The economic problem, then, takes on another dimension. Its solution requires rapid adaptation to change. The world is not static. The reports which greet the central planning committee in the morning may be obsolete by noon. In a world of change, it only follows that the ultimate decisions are best left to those familiar with the particular circumstances of time and place: those who know of the changes and of the resources available to meet them. Such problems by their nature cannot be solved by a central board which ponders for weeks and makes a decision. The answer is decentralization: decisions made not by the state but by individuals themselves.

But the decentralization of decision-making, Hayek points out, only solves part of the problem. It means only that the knowledge of the particular circumstances of time and place will be used. But our “man on the spot” has only his own limited but intimate knowledge of the facts of his immediate surroundings. How can information about other changes in other areas be communicated to him?[8]

One answer is the price system. In a free economy the price system serves as a means of communicating information to all parties in the marketplace about opportunity costs and the relative scarcity of goods and services.
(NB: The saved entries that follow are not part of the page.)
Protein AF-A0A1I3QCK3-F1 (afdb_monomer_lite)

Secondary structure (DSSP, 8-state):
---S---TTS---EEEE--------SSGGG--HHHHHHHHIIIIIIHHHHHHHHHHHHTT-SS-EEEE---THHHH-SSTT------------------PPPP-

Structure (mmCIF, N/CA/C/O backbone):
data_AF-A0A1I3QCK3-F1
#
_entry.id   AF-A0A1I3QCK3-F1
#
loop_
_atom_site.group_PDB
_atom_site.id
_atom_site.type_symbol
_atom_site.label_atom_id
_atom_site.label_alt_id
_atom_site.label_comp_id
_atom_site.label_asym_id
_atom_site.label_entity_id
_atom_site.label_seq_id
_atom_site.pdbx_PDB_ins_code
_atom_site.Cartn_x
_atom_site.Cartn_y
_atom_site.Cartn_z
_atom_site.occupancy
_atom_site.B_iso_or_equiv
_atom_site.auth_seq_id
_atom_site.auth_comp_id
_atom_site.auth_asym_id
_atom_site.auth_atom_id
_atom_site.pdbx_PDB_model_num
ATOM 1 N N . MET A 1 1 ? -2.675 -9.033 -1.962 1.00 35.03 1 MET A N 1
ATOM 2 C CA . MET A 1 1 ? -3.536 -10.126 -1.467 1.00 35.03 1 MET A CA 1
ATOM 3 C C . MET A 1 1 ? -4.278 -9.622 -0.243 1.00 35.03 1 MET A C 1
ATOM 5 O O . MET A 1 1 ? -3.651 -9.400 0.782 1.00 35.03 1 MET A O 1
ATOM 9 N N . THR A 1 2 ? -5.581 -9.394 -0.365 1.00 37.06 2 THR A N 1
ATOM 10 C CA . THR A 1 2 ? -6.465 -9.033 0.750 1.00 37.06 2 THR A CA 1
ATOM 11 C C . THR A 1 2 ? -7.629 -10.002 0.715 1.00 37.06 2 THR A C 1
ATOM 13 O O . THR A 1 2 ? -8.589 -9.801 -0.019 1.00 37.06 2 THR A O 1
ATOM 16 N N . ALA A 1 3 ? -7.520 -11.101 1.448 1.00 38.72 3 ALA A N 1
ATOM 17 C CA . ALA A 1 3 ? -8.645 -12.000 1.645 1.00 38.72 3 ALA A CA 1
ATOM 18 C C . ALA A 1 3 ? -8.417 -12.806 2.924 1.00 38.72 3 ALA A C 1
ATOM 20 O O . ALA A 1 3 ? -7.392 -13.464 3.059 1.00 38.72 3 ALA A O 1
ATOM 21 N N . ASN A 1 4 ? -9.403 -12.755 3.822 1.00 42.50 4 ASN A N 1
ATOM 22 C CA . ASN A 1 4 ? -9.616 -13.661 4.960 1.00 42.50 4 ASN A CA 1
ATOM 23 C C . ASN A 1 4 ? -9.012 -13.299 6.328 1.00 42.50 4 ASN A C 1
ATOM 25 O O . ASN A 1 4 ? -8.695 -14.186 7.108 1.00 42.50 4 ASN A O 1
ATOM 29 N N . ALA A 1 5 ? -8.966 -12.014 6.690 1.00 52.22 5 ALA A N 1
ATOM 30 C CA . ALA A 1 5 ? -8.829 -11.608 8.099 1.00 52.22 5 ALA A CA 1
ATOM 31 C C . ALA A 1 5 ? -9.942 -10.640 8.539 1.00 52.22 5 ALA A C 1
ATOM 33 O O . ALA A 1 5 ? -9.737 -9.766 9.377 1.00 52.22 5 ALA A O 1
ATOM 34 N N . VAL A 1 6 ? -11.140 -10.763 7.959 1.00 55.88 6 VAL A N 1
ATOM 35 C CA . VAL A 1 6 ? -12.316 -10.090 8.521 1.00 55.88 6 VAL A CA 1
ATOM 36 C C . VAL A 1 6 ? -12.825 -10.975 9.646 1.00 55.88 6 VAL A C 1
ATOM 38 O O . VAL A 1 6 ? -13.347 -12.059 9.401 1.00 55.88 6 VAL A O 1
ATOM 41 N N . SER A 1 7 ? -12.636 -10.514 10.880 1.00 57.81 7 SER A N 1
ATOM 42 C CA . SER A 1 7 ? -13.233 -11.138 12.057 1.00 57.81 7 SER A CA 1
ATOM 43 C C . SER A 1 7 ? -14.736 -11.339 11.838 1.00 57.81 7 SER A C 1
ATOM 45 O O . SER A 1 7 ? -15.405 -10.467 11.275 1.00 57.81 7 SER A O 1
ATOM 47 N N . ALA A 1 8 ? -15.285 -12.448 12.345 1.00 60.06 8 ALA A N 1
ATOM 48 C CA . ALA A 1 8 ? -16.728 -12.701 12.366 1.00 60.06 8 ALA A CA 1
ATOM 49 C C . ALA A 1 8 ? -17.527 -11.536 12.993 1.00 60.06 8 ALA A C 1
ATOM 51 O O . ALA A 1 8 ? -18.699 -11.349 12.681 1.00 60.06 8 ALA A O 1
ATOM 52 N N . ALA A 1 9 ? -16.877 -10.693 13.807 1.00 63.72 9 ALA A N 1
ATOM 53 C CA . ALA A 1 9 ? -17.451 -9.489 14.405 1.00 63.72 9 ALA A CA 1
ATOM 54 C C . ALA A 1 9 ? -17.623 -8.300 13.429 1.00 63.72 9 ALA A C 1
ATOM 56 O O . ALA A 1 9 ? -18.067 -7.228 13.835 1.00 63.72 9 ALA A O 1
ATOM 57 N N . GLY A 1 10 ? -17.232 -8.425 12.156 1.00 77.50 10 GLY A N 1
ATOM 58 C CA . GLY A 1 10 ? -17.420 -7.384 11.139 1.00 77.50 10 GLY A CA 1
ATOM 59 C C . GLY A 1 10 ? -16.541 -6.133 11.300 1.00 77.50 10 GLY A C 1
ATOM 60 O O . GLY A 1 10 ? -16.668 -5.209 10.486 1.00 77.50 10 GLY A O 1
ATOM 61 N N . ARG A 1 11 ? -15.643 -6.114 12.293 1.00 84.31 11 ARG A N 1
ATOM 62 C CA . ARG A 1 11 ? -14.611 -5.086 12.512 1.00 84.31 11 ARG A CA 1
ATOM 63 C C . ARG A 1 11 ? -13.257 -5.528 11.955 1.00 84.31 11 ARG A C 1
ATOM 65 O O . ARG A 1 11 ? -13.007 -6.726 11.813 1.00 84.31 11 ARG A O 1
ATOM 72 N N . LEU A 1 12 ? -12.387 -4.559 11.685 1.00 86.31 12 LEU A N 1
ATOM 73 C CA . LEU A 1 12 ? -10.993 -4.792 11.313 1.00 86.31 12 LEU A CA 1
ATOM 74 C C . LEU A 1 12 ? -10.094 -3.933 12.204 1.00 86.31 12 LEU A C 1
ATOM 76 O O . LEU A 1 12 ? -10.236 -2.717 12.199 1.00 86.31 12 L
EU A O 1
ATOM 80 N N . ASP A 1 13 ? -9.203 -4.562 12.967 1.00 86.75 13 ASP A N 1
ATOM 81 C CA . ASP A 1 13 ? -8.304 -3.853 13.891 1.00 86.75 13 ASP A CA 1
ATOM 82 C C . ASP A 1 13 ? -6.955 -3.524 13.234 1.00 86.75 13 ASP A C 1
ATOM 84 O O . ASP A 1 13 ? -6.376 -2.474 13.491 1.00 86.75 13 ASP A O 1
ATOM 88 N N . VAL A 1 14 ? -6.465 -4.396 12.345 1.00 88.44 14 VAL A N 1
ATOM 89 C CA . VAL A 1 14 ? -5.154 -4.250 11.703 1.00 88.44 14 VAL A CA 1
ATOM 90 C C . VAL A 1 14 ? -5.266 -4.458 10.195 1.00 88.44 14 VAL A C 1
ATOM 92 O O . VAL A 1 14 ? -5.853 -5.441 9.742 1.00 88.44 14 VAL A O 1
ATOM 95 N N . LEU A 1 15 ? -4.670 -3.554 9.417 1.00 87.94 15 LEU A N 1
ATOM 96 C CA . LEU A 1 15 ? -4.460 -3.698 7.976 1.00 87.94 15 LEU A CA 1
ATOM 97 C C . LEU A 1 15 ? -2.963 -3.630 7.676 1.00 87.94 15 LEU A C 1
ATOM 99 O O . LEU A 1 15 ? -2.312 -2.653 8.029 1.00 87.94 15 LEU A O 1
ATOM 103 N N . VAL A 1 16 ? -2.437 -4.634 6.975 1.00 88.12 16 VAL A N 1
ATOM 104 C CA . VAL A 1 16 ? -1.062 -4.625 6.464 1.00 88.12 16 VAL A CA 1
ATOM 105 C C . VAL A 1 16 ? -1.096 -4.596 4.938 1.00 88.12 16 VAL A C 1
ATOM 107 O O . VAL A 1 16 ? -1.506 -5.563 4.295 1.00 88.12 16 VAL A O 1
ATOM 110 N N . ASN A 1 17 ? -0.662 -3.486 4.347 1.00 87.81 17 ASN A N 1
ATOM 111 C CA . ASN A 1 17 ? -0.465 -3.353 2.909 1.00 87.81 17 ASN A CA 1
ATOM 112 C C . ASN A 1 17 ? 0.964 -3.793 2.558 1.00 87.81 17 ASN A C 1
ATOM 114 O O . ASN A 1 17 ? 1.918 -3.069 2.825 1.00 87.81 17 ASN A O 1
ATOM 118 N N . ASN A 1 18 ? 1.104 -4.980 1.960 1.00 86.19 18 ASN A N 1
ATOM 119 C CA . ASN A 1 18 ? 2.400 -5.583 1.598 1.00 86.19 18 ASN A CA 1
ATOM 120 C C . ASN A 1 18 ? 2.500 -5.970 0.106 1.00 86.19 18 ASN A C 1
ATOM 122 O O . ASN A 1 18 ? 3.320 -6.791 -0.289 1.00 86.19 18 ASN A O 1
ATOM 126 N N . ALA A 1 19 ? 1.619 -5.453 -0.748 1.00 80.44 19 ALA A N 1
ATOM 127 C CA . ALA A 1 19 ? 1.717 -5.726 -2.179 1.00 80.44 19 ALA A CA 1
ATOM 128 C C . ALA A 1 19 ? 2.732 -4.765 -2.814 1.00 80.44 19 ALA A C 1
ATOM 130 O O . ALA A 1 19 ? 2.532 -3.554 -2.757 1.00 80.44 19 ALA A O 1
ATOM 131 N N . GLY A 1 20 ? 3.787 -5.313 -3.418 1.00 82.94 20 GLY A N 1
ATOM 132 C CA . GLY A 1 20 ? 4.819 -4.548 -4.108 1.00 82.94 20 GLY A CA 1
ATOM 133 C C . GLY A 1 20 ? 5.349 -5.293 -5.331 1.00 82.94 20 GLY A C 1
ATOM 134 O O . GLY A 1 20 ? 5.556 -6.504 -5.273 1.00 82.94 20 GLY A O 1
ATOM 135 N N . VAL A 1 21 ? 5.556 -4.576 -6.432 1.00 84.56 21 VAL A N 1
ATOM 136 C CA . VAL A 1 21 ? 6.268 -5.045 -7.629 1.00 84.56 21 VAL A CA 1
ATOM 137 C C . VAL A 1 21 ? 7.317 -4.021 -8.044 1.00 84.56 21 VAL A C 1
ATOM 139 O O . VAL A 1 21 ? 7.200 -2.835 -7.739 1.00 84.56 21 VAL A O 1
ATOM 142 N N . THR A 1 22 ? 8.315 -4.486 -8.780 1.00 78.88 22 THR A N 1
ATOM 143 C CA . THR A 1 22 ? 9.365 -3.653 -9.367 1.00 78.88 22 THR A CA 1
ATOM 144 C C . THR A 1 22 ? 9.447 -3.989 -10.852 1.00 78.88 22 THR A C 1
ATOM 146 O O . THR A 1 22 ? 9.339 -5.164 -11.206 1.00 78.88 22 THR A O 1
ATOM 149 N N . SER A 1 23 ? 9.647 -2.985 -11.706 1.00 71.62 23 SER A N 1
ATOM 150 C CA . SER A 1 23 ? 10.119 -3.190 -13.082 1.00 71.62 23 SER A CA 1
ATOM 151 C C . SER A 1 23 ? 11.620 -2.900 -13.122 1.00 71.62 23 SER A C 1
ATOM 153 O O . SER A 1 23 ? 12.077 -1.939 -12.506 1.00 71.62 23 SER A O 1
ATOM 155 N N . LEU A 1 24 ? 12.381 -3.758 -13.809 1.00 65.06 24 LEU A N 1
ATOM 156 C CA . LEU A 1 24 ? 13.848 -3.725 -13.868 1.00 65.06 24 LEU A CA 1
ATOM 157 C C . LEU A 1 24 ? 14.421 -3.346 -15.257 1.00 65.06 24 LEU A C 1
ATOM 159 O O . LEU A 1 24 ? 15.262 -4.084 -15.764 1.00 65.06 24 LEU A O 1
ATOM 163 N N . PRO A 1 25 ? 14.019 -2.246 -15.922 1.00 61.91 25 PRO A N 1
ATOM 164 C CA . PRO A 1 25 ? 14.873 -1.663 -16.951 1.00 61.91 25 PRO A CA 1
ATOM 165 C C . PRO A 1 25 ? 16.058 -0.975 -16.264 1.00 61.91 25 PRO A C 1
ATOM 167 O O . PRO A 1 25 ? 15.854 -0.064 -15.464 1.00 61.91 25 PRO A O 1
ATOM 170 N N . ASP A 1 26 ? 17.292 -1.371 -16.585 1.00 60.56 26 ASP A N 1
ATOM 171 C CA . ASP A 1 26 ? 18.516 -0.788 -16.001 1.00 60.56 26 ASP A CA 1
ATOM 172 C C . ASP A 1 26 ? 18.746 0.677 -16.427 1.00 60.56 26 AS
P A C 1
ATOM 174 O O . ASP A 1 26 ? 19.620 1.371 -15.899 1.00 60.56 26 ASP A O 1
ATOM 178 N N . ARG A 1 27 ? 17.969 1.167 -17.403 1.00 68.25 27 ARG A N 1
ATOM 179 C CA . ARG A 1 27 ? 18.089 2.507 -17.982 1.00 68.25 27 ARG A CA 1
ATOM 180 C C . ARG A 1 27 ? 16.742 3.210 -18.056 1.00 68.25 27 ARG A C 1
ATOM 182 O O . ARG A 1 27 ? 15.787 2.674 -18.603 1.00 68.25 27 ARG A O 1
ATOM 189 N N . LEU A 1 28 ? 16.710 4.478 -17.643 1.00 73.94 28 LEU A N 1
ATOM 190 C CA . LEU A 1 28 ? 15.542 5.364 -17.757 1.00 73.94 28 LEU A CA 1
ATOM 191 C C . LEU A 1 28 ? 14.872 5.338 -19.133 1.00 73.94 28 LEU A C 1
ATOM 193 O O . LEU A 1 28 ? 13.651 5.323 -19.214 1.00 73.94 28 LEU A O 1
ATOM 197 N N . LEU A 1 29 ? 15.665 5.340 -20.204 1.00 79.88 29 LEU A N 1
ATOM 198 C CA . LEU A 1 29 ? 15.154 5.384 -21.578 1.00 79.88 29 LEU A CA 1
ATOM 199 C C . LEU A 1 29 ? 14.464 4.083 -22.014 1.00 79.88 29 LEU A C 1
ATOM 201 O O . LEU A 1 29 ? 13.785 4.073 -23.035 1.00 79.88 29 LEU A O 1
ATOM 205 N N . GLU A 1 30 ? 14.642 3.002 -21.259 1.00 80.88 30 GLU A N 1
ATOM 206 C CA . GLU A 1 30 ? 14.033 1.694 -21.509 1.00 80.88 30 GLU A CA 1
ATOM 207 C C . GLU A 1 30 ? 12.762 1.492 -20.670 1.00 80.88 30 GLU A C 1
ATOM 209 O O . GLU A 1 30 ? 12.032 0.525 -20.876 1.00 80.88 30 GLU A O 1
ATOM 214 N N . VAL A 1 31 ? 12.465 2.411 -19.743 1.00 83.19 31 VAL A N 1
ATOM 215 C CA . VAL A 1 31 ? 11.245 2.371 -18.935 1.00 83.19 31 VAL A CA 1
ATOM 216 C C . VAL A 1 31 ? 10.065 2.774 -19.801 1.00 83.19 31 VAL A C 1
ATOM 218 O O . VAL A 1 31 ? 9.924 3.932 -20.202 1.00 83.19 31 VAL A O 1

Prices are easy to understand and readily available. Buyers can efficiently use them to adjust to complex events a continent away.[9] Hayek explains:

Assume that somewhere in the world a new opportunity for the use of some raw material, say tin, has arisen, or that one of the sources of supply of tin has been eliminated. It does not matter for our purpose- -and it is very significant that it does not matter—which of these two causes has made tin more scarce. All that the users of the tin need to know is that some of the tin they used to consume is now more profitably employed elsewhere, and that in consequence they must economize tin. There is no need for the great majority of them even to know where the more urgent need has arisen, or in favor of what other needs they ought to husband the supply. If only some of them know directly of the new demand, and switch resources over to it, and if the people who are aware of the new gap thus created in turn fill it from still other sources, the effect will rapidly spread throughout the whole economic system and influence not only the uses of tin, but also those of its substitutes and the substitutes of these substitutes, the supply of the things made of tin, and their substitutes, and so on, and all this without the great majority of those instrumental in bringing about these substitutes knowing anything at all about the original cause of these changes. The whole acts as one market, not because any of its members survey the whole field, but because their limited individual fields of vision sufficiently overlap so that through many intermediaries the relevant information is communicated to all.[10]

The Function of Prices

Prices inform people about the relative value and scarcity of literally hundreds of thousands of products and, in so doing, reduce decision-making down to the level of the syllogism. By observing market prices and adding to them their personal knowledge of circumstances and events, individuals can make competent decisions about the costs and benefits of alternative actions.[11]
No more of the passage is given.